Alumni Alley runs every week on PhiladelphiaEagles.com and features a former Eagle who writes about his time in Philadelphia and his perspective after his NFL career ended. This week: Harold Carmichael, the team’s all-time leader in receptions, receiving yards and touchdowns. A member of the franchise’s Hall of Fame, Carmichael is in his 16th season as the team’s Director of Player Programs.
Our football season of 1980 was a very special one for everybody associated with the Philadelphia Eagles. We had an incredibly tight bond in the locker room and a very good team on the field, and as a result we beat the Dallas Cowboys and advanced to Super Bowl XV to play the Oakland Raiders.
It’s appropriate as this current Eagles team prepares for Sunday’s game in Oakland that we talk just a little bit about the Super Bowl and what it meant to me then and what it means to me now.
Losing that game, 27-10, was a tremendous disappointment. It remains to this day the single regret I have from the game of football, which has blessed me with so much on and off the field. We felt we were the better team going into the game – we had beaten Oakland 10-7 earlier that year – and I still, to this day, believe that if we played Oakland again we would have beaten them.
But that’s not the way the game is played, and so we have to accept the defeat. It wasn’t easy then and it isn’t easy now. It still pains me to think of that afternoon in New Orleans. We picked the worst time to play poorly, as a team. Oakland deserved to win. The Raiders played a better game.
I think I’ve been reminded of that loss every day since then. And that isn’t a bad thing. I know how badly Eagles fans wanted to win the game – they were awesome every day I played for the team and they’ve been the same since I’ve been here in the administration. These fans deserve a Super Bowl. It’s going to be quite a party when it happens.
The players on that Eagles Super Bowl team still have a very close bond. We get together quite a bit and talk about the old times and the great moments we shared. I still wear the NFC Championship ring proudly. I know it’s a second-place ring, but there aren’t many players who have been to an NFC Championship Game in their careers, much less a Super Bowl. It was a remarkable feeling of accomplishment to make it, and it was just as much of a crushing feeling to come out of New Orleans without the Lombardi Trophy.
I’ve often been asked about how long it’s taken me to get over that loss, and the truth is that a part of the pain will always be there for me.
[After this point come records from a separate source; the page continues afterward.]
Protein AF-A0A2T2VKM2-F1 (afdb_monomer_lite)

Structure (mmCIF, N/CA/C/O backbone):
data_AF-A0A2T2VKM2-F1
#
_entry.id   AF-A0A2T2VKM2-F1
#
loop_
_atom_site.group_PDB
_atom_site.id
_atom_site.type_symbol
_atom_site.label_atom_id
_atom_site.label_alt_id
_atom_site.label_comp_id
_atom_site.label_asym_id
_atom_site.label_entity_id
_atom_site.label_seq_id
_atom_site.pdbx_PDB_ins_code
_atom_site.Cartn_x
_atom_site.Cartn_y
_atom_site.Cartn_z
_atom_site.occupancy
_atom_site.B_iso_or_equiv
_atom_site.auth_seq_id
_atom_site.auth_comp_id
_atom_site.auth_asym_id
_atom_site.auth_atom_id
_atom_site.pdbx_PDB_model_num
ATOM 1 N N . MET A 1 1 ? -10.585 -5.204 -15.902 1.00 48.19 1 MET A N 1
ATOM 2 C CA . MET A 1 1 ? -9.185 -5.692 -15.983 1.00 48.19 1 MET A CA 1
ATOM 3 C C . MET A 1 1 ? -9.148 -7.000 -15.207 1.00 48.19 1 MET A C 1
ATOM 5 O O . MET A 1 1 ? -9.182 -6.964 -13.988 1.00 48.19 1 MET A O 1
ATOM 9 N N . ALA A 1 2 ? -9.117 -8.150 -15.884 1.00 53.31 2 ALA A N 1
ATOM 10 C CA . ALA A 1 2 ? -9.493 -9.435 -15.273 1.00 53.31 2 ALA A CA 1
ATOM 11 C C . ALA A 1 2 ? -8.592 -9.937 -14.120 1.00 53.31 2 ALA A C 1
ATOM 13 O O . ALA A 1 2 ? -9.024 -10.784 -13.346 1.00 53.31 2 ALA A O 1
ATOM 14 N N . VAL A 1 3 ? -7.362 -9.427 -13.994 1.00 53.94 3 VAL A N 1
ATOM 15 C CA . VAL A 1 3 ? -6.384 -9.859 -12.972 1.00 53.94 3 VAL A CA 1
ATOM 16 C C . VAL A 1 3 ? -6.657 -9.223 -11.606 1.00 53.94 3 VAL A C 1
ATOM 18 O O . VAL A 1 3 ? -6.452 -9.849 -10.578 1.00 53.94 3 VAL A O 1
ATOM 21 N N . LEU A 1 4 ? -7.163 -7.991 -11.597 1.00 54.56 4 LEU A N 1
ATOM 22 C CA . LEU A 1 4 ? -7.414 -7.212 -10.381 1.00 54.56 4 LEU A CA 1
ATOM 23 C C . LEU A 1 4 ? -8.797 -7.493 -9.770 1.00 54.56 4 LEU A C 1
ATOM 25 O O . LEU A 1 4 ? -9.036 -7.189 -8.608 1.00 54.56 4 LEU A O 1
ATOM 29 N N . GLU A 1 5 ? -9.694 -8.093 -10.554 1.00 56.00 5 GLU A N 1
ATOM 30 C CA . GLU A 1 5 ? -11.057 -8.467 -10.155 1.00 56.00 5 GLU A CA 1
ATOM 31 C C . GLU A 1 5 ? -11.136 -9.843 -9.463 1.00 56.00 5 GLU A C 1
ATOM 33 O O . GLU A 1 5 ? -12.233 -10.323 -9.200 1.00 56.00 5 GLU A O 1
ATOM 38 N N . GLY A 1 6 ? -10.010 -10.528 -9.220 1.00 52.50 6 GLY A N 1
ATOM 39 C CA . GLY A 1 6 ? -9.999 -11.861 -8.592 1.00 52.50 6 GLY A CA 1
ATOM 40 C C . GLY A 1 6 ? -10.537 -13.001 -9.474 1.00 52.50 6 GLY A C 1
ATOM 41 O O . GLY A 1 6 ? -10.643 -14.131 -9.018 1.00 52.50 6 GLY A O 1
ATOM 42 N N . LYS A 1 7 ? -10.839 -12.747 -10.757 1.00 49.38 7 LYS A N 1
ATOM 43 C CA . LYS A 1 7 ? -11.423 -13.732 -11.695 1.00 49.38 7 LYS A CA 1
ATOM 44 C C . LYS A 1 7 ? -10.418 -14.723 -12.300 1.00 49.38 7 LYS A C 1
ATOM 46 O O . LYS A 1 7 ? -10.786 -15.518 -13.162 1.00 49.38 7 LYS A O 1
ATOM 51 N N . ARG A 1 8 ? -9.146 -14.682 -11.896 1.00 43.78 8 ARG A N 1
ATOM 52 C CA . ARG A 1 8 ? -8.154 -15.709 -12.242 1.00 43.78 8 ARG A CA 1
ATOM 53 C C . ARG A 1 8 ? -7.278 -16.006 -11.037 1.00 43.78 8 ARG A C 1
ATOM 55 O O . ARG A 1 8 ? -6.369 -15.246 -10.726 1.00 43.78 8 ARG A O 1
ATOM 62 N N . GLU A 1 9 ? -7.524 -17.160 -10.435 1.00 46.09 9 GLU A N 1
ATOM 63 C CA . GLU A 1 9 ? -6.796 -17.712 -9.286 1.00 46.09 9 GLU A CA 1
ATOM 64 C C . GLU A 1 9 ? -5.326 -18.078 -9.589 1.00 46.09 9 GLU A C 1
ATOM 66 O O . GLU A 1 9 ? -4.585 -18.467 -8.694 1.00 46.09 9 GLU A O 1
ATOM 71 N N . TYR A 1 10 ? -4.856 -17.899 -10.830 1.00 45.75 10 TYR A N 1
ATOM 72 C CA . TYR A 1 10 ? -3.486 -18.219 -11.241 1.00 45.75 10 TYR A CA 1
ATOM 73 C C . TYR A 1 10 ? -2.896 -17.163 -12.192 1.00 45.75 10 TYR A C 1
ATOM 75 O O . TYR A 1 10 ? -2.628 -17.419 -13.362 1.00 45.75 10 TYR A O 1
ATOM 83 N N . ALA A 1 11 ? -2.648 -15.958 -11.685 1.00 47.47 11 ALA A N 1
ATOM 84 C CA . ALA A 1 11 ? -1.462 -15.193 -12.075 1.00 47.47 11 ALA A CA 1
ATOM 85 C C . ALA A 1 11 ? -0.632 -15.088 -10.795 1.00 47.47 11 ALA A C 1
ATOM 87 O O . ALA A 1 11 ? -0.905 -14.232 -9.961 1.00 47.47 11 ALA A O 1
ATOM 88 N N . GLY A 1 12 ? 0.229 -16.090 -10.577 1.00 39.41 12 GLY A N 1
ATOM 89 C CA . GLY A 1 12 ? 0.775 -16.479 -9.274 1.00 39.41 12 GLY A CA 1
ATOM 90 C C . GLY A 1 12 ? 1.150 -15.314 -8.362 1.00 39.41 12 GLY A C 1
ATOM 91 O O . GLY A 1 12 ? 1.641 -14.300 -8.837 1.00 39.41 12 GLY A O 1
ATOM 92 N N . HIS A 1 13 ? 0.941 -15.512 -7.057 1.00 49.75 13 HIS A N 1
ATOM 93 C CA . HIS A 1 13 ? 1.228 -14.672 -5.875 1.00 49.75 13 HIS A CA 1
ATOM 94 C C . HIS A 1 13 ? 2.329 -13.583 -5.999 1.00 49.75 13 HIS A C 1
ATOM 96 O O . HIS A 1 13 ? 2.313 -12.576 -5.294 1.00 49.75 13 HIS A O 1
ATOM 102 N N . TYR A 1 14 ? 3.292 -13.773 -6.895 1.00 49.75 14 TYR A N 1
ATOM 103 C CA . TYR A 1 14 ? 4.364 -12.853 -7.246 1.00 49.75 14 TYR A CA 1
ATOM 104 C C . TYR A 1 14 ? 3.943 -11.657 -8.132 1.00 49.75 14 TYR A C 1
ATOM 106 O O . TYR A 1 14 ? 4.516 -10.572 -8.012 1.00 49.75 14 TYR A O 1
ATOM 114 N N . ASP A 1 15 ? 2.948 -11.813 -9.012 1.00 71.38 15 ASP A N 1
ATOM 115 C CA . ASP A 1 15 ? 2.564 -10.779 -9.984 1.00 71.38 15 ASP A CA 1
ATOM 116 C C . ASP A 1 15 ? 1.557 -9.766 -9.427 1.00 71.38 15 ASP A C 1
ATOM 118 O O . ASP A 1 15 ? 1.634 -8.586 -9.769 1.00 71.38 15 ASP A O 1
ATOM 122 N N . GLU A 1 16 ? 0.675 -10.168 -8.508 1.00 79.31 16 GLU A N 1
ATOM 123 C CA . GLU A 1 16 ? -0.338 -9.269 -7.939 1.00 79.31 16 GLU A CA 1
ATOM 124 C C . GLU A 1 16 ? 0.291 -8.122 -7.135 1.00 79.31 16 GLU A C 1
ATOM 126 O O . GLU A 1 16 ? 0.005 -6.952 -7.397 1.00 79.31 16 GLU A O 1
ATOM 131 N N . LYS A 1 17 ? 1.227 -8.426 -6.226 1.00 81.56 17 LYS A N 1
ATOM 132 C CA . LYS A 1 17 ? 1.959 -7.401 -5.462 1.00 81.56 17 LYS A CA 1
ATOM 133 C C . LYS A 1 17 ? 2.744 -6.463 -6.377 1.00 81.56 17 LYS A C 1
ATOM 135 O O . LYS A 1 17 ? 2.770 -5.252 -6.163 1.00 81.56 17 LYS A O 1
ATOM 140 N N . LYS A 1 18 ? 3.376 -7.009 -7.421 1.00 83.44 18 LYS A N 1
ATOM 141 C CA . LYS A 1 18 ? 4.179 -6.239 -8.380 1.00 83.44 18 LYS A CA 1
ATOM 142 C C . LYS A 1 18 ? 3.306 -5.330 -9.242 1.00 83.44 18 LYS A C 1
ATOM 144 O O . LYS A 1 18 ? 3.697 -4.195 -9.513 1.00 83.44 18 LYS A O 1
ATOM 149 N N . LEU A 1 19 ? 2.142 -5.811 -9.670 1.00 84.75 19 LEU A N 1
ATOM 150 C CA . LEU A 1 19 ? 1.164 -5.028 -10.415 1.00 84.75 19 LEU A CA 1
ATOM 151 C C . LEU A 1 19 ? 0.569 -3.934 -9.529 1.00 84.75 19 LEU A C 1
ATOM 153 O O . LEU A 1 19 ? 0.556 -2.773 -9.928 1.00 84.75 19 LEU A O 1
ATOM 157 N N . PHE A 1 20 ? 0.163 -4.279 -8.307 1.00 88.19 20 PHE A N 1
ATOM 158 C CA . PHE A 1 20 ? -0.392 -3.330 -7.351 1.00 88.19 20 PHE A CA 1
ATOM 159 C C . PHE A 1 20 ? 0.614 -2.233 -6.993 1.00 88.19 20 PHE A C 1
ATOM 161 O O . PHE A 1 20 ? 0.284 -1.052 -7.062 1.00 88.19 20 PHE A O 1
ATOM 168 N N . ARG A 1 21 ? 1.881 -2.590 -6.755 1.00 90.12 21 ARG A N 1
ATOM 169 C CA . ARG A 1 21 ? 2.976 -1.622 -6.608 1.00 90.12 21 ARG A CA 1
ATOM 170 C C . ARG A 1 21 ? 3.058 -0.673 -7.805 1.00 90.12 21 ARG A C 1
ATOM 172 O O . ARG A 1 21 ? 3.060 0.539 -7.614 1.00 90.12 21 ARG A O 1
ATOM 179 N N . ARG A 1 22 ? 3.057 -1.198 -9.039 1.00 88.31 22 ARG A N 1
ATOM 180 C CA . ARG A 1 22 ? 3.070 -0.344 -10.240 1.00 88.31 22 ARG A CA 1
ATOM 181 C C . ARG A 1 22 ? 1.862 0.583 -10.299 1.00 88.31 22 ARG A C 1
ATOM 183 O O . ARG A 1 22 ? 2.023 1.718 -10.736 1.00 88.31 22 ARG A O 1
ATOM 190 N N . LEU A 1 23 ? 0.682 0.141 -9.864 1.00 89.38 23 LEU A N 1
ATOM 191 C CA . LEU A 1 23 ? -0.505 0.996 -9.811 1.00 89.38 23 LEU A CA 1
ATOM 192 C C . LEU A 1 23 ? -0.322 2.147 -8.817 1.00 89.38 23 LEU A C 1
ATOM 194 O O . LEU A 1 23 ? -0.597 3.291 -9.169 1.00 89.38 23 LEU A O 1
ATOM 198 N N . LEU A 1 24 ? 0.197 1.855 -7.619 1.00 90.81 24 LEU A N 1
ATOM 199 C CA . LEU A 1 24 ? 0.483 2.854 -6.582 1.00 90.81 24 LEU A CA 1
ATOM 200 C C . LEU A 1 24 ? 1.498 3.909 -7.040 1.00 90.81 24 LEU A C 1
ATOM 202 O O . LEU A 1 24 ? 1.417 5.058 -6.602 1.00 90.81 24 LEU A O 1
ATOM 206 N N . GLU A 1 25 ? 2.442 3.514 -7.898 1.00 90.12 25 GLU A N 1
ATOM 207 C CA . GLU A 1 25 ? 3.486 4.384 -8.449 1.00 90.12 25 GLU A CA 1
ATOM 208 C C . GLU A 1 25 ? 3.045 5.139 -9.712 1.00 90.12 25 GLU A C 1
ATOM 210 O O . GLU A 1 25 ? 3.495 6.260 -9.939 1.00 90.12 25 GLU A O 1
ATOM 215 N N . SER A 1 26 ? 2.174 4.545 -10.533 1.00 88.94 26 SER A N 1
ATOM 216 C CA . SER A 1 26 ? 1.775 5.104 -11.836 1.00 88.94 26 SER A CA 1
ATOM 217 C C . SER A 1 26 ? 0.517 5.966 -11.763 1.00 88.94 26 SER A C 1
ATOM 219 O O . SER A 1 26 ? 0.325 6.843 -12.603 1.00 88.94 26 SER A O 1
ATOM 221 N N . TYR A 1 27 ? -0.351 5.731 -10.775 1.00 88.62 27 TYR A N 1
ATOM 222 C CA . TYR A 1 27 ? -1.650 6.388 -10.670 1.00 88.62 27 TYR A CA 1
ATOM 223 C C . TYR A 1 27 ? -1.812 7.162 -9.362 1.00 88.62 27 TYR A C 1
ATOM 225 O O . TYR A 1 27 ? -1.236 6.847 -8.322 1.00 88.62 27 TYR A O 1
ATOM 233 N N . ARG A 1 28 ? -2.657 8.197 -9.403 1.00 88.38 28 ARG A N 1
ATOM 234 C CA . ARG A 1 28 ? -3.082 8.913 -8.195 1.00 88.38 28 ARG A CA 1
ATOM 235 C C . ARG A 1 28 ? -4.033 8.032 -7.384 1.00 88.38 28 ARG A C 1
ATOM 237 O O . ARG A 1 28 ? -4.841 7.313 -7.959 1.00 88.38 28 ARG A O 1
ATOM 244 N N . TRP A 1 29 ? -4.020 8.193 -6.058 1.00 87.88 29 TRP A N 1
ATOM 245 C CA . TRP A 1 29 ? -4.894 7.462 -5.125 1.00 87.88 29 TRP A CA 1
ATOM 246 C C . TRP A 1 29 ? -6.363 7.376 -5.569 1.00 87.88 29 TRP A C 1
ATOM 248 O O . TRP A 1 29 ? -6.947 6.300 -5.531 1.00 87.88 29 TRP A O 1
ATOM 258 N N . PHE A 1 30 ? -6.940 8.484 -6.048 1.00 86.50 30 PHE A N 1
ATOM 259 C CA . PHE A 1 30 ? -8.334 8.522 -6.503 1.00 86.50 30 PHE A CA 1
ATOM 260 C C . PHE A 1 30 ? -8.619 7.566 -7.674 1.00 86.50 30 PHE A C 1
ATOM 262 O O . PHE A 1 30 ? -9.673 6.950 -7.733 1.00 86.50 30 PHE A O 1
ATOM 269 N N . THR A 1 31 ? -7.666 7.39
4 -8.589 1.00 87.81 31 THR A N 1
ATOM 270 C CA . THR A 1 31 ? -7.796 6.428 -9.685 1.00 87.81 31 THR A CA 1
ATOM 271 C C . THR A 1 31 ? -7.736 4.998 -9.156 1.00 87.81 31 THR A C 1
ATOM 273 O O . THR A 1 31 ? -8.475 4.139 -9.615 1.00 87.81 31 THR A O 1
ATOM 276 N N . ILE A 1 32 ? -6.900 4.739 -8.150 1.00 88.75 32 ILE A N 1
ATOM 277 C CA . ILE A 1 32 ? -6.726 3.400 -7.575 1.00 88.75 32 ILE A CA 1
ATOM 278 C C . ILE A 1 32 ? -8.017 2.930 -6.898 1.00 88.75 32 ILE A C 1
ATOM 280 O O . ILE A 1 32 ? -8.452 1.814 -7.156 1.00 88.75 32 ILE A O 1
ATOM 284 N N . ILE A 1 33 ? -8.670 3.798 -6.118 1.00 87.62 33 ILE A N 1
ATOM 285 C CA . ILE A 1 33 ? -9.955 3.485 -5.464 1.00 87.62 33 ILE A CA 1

Life goes on, of course, and I have so many things to be happy for. I loved playing in Philadelphia and I chose to remain here after my playing days were over because of the way the fans accepted me and my family into the area. I love it here. I love the fans.
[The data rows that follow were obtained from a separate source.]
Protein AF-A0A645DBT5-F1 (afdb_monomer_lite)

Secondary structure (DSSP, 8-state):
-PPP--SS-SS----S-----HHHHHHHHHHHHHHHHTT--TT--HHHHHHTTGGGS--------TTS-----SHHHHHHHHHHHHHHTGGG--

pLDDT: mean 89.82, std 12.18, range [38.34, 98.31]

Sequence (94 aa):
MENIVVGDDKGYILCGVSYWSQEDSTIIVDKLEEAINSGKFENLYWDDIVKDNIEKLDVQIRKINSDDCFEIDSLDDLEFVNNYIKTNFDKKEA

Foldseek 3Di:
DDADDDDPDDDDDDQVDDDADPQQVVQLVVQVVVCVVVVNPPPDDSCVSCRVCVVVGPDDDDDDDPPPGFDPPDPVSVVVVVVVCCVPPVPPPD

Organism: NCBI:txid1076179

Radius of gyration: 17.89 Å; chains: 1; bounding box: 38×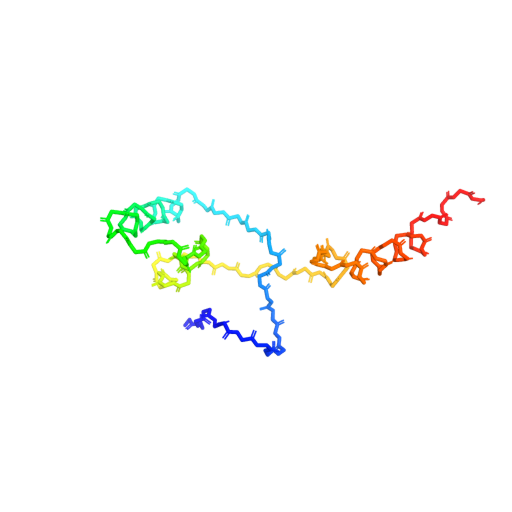28×55 Å

InterPro domains:
  IPR029044 Nucleotide-diphospho-sugar transferases [G3DSA:3.90.550.10] (1-88)

Structure (mmCIF, N/CA/C/O backbone):
data_AF-A0A645DBT5-F1
#
_entry.id   AF-A0A645DBT5-F1
#
loop_
_atom_site.group_PDB
_atom_site.id
_atom_site.type_symbol
_atom_site.label_atom_id
_atom_site.label_alt_id
_atom_site.label_comp_id
_atom_site.label_asym_id
_atom_site.label_entity_id
_atom_site.label_seq_id
_atom_site.pdbx_PDB_ins_code
_atom_site.Cartn_x
_atom_site.Cartn_y
_atom_site.Cartn_z
_atom_site.occupancy
_atom_site.B_iso_or_equiv
_atom_site.auth_seq_id
_atom_site.auth_comp_id
_atom_site.auth_asym_id
_atom_site.auth_atom_id
_atom_site.pdbx_PDB_model_num
ATOM 1 N N . MET A 1 1 ? -19.312 -4.001 -1.597 1.00 53.69 1 MET A N 1
ATOM 2 C CA . MET A 1 1 ? -17.892 -3.614 -1.637 1.00 53.69 1 MET A CA 1
ATOM 3 C C . MET A 1 1 ? -17.116 -4.909 -1.753 1.00 53.69 1 MET A C 1
ATOM 5 O O . MET A 1 1 ? -17.476 -5.851 -1.056 1.00 53.69 1 MET A O 1
ATOM 9 N N . GLU A 1 2 ? -16.202 -5.017 -2.710 1.00 65.81 2 GLU A N 1
ATOM 10 C CA . GLU A 1 2 ? -15.345 -6.202 -2.820 1.00 65.81 2 GLU A CA 1
ATOM 11 C C . GLU A 1 2 ? -14.218 -6.082 -1.788 1.00 65.81 2 GLU A C 1
ATOM 13 O O . GLU A 1 2 ? -13.736 -4.981 -1.528 1.00 65.81 2 GLU A O 1
ATOM 18 N N . ASN A 1 3 ? -13.851 -7.197 -1.159 1.00 77.00 3 ASN A N 1
ATOM 19 C CA . ASN A 1 3 ? -12.773 -7.230 -0.173 1.00 77.00 3 ASN A CA 1
ATOM 20 C C . ASN A 1 3 ? -11.412 -7.219 -0.879 1.00 77.00 3 ASN A C 1
ATOM 22 O O . ASN A 1 3 ? -11.286 -7.744 -1.985 1.00 77.00 3 ASN A O 1
ATOM 26 N N . ILE A 1 4 ? -10.384 -6.691 -0.212 1.00 83.12 4 ILE A N 1
ATOM 27 C CA . ILE A 1 4 ? -8.994 -6.904 -0.629 1.00 83.12 4 ILE A CA 1
ATOM 28 C C . ILE A 1 4 ? -8.614 -8.341 -0.247 1.00 83.12 4 ILE A C 1
ATOM 30 O O . ILE A 1 4 ? -8.756 -8.740 0.910 1.00 83.12 4 ILE A O 1
ATOM 34 N N . VAL A 1 5 ? -8.163 -9.129 -1.223 1.00 85.44 5 VAL A N 1
ATOM 35 C CA . VAL A 1 5 ? -7.805 -10.544 -1.048 1.00 85.44 5 VAL A CA 1
ATOM 36 C C . VAL A 1 5 ? -6.330 -10.731 -1.376 1.00 85.44 5 VAL A C 1
ATOM 38 O O . 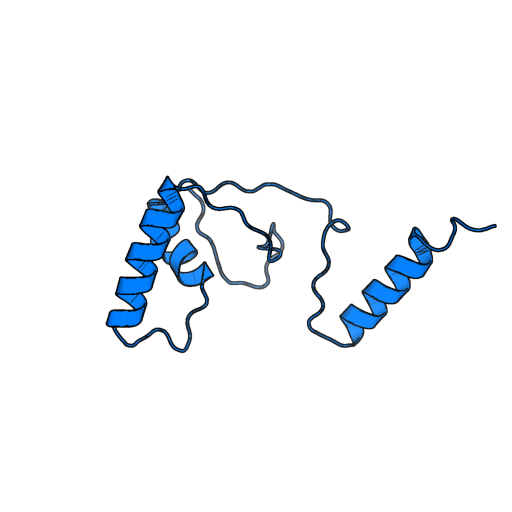VAL A 1 5 ? -5.843 -10.197 -2.368 1.00 85.44 5 VAL A O 1
ATOM 41 N N . VAL A 1 6 ? -5.630 -11.503 -0.546 1.00 84.81 6 VAL A N 1
ATOM 42 C CA . VAL A 1 6 ? -4.250 -11.928 -0.804 1.00 84.81 6 VAL A CA 1
ATOM 43 C C . VAL A 1 6 ? -4.292 -13.203 -1.642 1.00 84.81 6 VAL A C 1
ATOM 45 O O . VAL A 1 6 ? -4.906 -14.188 -1.230 1.00 84.81 6 VAL A O 1
ATOM 48 N N . GLY A 1 7 ? -3.651 -13.190 -2.808 1.00 83.12 7 GLY A N 1
ATOM 49 C CA . GLY A 1 7 ? -3.619 -14.323 -3.730 1.00 83.12 7 GLY A CA 1
ATOM 50 C C . GLY A 1 7 ? -2.708 -14.067 -4.928 1.00 83.12 7 GLY A C 1
ATOM 51 O O . GLY A 1 7 ? -2.132 -12.991 -5.057 1.00 83.12 7 GLY A O 1
ATOM 52 N N . ASP A 1 8 ? -2.590 -15.066 -5.799 1.00 74.19 8 ASP A N 1
ATOM 53 C CA . ASP A 1 8 ? -1.801 -15.060 -7.041 1.00 74.19 8 ASP A CA 1
ATOM 54 C C . ASP A 1 8 ? -2.677 -14.904 -8.304 1.00 74.19 8 ASP A C 1
ATOM 56 O O . ASP A 1 8 ? -2.230 -15.106 -9.437 1.00 74.19 8 ASP A O 1
ATOM 60 N N . ASP A 1 9 ? -3.945 -14.538 -8.105 1.00 66.00 9 ASP A N 1
ATOM 61 C CA . ASP A 1 9 ? -4.958 -14.454 -9.149 1.00 66.00 9 ASP A CA 1
ATOM 62 C C . ASP A 1 9 ? -4.777 -13.247 -10.087 1.00 66.00 9 ASP A C 1
ATOM 64 O O . ASP A 1 9 ? -4.218 -12.201 -9.755 1.00 66.00 9 ASP A O 1
ATOM 68 N N . LYS A 1 10 ? -5.328 -13.374 -11.302 1.00 71.75 10 LYS A N 1
ATOM 69 C CA . LYS A 1 10 ? -5.326 -12.305 -12.312 1.00 71.75 10 LYS A CA 1
ATOM 70 C C . LYS A 1 10 ? -6.306 -11.194 -11.922 1.00 71.75 10 LYS A C 1
ATOM 72 O O . LYS A 1 10 ? -7.511 -11.428 -11.878 1.00 71.75 10 LYS A O 1
ATOM 77 N N . GLY A 1 11 ? -5.813 -9.969 -11.748 1.00 79.06 11 GLY A N 1
ATOM 78 C CA . GLY A 1 11 ? -6.646 -8.816 -11.405 1.00 79.06 11 GLY A CA 1
ATOM 79 C C . GLY A 1 11 ? -5.878 -7.497 -11.343 1.00 79.06 11 GLY A C 1
ATOM 80 O O . GLY A 1 11 ? -4.731 -7.410 -11.778 1.00 79.06 11 GLY A O 1
ATOM 81 N N . TYR A 1 12 ? -6.531 -6.458 -10.817 1.00 86.31 12 TYR A N 1
ATOM 82 C CA . TYR A 1 12 ? -5.847 -5.223 -10.433 1.00 86.31 12 TYR A CA 1
ATOM 83 C C . TYR A 1 12 ? -5.219 -5.421 -9.056 1.00 86.31 12 TYR A C 1
ATOM 85 O O . TYR A 1 12 ? -5.927 -5.754 -8.108 1.00 86.31 12 TYR A O 1
ATOM 93 N N . ILE A 1 13 ? -3.910 -5.205 -8.968 1.00 88.69 13 ILE A N 1
ATOM 94 C CA . ILE A 1 13 ? -3.125 -5.381 -7.744 1.00 88.69 13 ILE A CA 1
ATOM 95 C C . ILE A 1 13 ? -2.742 -4.030 -7.134 1.00 88.69 13 ILE A C 1
ATOM 97 O O . ILE A 1 13 ? -2.758 -2.997 -7.813 1.00 88.69 13 ILE A O 1
ATOM 101 N N . LEU A 1 14 ? -2.366 -4.041 -5.855 1.00 89.69 14 LEU A N 1
ATOM 102 C CA . LEU A 1 14 ? -1.650 -2.923 -5.245 1.00 89.69 14 LEU A CA 1
ATOM 103 C C . LEU A 1 14 ? -0.243 -2.863 -5.850 1.00 89.69 14 LEU A C 1
ATOM 105 O O . LEU A 1 14 ? 0.537 -3.786 -5.681 1.00 89.69 14 LEU A O 1
ATOM 109 N N . CYS A 1 15 ? 0.077 -1.773 -6.546 1.00 91.12 15 CYS A N 1
ATOM 110 C CA . CYS A 1 15 ? 1.374 -1.570 -7.209 1.00 91.12 15 CYS A CA 1
ATOM 111 C C . CYS A 1 15 ? 2.363 -0.744 -6.362 1.00 91.12 15 CYS A C 1
ATOM 113 O O . CYS A 1 15 ? 3.212 -0.039 -6.897 1.00 91.12 15 CYS A O 1
ATOM 115 N N . GLY A 1 16 ? 2.195 -0.729 -5.036 1.00 91.12 16 GLY A N 1
ATOM 116 C CA . GLY A 1 16 ? 3.060 0.034 -4.126 1.00 91.12 16 GLY A CA 1
ATOM 117 C C . GLY A 1 16 ? 2.838 1.556 -4.106 1.00 91.12 16 GLY A C 1
ATOM 118 O O . GLY A 1 16 ? 3.541 2.261 -3.385 1.00 91.12 16 GLY A O 1
ATOM 119 N N . VAL A 1 17 ? 1.848 2.084 -4.838 1.00 94.00 17 VAL A N 1
ATOM 120 C CA . VAL A 1 17 ? 1.508 3.519 -4.849 1.00 94.00 17 VAL A CA 1
ATOM 121 C C . VAL A 1 17 ? 0.074 3.733 -4.376 1.00 94.00 17 VAL A C 1
ATOM 123 O O . VAL A 1 17 ? -0.872 3.190 -4.941 1.00 94.00 17 VAL A O 1
ATOM 126 N N . SER A 1 18 ? -0.098 4.563 -3.348 1.00 95.38 18 SER A N 1
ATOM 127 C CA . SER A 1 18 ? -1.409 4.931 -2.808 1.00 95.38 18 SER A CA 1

Playing the Raiders on Sunday brings back memories for me. Not all of them are good, because we lost the Super Bowl to Oakland. Being in that position and having had the opportunity to play in a Super Bowl was so special, though. We treated it as we treated every other game. The feeling was that we needed to remain consistent with the things we had done to bring us to that point in the season.
At the end of the day, I still have wonderful friendships with my teammates and a life filled with great moments and good times, so there are no complaints. But I admit that the pain is there, if only a little bit, from the one game we didn’t win – Super Bowl XV in New Orleans against the Oakland Raiders.